** Opening SOURCE MATERIAL block **

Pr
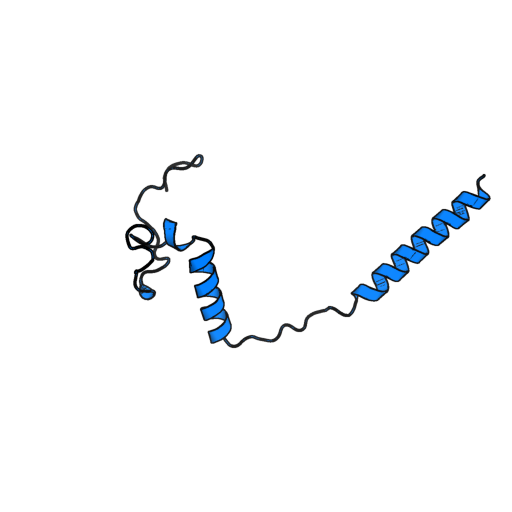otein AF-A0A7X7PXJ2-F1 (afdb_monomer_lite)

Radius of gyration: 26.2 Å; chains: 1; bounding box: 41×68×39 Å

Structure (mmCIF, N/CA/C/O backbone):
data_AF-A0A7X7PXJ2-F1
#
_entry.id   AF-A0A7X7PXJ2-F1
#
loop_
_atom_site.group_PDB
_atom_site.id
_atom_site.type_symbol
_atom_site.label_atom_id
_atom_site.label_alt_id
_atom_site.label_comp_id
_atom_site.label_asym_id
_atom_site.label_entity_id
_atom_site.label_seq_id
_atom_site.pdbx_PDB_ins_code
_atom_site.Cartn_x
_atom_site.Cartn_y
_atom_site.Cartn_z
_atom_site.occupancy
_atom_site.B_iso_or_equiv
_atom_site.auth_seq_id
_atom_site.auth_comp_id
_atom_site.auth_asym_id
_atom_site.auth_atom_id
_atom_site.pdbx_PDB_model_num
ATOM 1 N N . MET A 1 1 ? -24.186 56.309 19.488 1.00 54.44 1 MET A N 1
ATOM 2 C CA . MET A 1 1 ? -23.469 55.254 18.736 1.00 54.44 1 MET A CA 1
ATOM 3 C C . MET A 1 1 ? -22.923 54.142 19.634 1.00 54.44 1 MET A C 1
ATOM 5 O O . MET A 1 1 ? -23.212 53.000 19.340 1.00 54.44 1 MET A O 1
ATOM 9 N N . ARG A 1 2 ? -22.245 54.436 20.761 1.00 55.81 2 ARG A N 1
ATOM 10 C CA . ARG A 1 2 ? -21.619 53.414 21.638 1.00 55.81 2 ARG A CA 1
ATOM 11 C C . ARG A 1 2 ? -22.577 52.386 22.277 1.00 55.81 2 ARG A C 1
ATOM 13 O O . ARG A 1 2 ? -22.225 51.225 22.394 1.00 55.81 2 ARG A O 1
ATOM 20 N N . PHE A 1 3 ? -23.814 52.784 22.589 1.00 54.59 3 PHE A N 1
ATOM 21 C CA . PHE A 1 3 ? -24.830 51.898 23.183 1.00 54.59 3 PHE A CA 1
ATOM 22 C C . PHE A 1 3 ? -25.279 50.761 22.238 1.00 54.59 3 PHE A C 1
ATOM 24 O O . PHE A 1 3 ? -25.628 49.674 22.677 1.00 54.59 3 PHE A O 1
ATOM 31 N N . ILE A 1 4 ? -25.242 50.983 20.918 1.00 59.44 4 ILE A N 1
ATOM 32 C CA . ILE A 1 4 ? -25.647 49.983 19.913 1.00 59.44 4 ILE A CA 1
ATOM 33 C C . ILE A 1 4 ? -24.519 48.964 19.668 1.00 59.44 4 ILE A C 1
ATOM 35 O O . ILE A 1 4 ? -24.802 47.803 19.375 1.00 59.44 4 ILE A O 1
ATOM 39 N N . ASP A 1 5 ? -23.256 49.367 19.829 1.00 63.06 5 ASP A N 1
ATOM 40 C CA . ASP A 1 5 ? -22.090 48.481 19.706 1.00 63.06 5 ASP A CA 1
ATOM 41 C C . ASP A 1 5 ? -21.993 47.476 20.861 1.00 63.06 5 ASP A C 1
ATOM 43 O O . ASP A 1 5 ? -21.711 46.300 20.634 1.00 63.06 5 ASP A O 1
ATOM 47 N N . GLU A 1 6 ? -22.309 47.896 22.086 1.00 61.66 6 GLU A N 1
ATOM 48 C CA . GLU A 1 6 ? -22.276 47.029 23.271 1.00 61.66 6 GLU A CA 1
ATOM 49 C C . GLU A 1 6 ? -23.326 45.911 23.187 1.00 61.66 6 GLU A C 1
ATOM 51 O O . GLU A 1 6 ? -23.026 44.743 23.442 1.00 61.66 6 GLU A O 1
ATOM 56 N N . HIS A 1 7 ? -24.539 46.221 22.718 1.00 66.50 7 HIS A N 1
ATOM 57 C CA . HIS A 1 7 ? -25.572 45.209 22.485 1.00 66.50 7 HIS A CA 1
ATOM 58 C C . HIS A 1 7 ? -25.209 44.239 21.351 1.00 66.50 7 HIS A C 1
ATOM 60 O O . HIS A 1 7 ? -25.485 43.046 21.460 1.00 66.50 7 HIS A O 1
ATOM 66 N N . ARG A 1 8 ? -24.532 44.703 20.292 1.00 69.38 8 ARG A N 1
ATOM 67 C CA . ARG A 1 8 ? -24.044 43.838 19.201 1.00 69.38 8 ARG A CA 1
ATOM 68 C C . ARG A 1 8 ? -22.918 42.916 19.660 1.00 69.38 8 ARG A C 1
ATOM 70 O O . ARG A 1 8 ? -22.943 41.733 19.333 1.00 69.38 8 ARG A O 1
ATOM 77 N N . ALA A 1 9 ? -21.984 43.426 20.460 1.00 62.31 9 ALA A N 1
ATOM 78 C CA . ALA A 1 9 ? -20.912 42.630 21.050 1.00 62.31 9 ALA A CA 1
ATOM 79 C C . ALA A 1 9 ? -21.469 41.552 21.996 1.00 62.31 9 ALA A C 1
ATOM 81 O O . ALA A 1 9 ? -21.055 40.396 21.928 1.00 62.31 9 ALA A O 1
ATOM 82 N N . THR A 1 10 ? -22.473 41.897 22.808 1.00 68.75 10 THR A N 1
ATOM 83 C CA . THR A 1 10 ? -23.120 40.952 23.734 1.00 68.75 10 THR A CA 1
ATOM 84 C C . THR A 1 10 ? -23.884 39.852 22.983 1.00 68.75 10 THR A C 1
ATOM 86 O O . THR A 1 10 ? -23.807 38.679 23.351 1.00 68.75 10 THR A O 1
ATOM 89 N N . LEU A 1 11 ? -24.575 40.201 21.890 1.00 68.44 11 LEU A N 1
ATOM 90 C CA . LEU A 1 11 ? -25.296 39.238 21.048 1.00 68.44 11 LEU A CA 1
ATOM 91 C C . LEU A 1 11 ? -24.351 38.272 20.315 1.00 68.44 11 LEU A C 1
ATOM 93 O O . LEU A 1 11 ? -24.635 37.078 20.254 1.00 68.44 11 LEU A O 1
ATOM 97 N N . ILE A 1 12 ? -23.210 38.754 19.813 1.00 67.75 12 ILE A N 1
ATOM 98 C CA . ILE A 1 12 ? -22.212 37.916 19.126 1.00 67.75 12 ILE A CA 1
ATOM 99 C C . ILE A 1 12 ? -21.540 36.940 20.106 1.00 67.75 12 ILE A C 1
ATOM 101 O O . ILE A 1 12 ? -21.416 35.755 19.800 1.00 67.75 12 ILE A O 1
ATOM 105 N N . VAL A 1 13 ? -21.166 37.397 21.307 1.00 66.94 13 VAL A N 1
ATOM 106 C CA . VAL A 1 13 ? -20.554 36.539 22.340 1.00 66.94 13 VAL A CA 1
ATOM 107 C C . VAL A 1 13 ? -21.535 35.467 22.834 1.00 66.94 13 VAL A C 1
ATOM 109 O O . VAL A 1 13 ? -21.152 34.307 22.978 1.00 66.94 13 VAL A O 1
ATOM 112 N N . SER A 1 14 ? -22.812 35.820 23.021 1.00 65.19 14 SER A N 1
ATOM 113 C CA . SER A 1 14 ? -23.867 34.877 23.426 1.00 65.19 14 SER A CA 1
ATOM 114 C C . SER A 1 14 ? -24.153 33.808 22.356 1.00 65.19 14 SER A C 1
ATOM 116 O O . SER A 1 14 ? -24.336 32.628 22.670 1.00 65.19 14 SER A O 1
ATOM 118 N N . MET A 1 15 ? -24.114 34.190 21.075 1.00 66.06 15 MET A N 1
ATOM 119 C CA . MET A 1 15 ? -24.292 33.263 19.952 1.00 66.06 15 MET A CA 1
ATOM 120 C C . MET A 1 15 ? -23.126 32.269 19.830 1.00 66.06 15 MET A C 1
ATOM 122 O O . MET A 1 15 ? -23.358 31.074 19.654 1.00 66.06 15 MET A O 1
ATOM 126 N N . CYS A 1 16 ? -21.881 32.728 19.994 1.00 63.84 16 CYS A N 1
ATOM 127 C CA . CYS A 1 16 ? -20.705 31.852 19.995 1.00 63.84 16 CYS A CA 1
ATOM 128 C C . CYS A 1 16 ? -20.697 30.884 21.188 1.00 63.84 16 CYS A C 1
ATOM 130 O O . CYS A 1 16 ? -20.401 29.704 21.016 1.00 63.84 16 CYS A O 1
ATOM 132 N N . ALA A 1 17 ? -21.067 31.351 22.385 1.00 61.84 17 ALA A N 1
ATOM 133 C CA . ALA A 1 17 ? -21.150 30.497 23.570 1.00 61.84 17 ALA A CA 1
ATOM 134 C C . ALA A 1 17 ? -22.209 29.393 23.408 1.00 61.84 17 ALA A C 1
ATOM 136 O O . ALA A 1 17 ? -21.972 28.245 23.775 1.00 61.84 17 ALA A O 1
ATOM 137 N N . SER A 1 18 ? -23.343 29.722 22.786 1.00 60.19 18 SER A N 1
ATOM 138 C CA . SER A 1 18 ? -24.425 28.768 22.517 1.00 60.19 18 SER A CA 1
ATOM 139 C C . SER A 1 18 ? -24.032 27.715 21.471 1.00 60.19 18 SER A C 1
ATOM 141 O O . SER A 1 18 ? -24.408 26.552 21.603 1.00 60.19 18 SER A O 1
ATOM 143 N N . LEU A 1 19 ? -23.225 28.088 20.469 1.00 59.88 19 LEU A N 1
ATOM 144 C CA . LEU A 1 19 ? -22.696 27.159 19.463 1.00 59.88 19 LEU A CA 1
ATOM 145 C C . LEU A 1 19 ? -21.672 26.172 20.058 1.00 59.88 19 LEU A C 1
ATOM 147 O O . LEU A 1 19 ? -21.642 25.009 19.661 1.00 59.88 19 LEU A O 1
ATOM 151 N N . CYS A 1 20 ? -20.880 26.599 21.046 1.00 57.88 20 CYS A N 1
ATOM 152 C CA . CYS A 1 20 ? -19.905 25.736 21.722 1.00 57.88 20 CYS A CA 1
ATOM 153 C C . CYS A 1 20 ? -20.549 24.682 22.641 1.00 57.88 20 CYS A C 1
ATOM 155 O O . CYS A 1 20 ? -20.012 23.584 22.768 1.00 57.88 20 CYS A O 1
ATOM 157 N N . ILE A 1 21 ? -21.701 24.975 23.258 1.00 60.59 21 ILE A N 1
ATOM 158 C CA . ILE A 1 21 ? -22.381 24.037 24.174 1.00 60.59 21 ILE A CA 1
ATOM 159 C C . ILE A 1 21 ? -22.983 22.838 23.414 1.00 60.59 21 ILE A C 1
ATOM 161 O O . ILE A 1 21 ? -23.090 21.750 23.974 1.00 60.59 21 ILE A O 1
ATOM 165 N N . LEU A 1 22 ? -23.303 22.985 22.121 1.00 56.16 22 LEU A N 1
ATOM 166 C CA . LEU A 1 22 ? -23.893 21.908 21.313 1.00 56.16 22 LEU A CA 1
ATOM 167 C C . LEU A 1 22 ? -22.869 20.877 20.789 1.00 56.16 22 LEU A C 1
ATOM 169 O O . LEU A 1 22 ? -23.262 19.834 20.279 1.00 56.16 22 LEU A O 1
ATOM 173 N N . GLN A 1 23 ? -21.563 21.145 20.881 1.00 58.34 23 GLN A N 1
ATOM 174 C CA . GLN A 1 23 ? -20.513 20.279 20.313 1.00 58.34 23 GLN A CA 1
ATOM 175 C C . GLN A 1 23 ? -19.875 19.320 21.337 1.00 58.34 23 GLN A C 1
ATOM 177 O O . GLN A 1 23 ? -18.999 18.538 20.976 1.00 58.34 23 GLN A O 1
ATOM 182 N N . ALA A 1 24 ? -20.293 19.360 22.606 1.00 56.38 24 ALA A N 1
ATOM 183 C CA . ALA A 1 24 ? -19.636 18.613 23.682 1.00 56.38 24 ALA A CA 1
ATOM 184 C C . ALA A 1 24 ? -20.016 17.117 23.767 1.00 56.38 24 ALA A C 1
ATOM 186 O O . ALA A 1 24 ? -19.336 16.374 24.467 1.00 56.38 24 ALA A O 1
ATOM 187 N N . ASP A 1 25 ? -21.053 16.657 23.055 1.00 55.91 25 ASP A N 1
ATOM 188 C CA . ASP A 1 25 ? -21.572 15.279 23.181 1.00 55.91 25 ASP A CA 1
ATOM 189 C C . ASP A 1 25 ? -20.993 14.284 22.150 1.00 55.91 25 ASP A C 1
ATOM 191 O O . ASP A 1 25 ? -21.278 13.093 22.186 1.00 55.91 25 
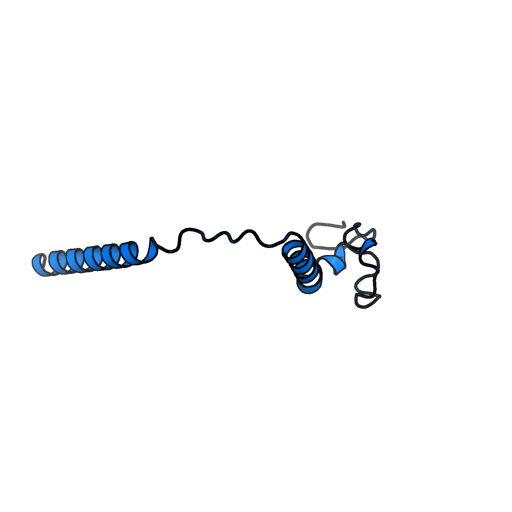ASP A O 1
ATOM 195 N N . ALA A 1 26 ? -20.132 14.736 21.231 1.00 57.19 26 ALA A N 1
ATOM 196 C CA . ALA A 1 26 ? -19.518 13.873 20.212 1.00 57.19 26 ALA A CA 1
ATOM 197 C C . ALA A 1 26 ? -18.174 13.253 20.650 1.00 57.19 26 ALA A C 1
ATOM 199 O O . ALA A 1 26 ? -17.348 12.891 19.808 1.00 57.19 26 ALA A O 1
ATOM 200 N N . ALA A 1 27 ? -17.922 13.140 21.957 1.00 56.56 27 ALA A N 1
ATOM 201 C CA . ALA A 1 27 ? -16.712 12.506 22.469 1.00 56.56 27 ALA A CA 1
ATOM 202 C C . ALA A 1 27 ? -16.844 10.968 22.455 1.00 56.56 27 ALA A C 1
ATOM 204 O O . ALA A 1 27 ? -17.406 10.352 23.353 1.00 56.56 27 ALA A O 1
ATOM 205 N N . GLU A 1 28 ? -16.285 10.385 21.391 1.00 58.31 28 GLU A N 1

** Closing SOURCE MATERIAL block **

:: EXERCISE ::
Starting with the line above that holds "ATOM 78 C CA" and stopping with the line that holds "ATOM 84 C C", reproduce each line exactly, omitting all other lines.

:: RESPONSE TO THE EXERCISE ::
ATOM 78 C CA . ALA A 1 9 ? -20.912 42.630 21.050 1.00 62.31 9 ALA A CA 1
ATOM 79 C C . ALA A 1 9 ? -21.469 41.552 21.996 1.00 62.31 9 ALA A C 1
ATOM 81 O O . ALA A 1 9 ? -21.055 40.396 21.928 1.00 62.31 9 ALA A O 1
ATOM 82 N N . THR A 1 10 ? -22.473 41.897 22.808 1.00 68.75 10 THR A N 1
ATOM 83 C CA . THR A 1 10 ? -23.120 40.952 23.734 1.00 68.75 10 THR A CA 1
ATOM 84 C C . THR A 1 10 ? -23.884 39.852 22.983 1.00 68.75 10 THR A C 1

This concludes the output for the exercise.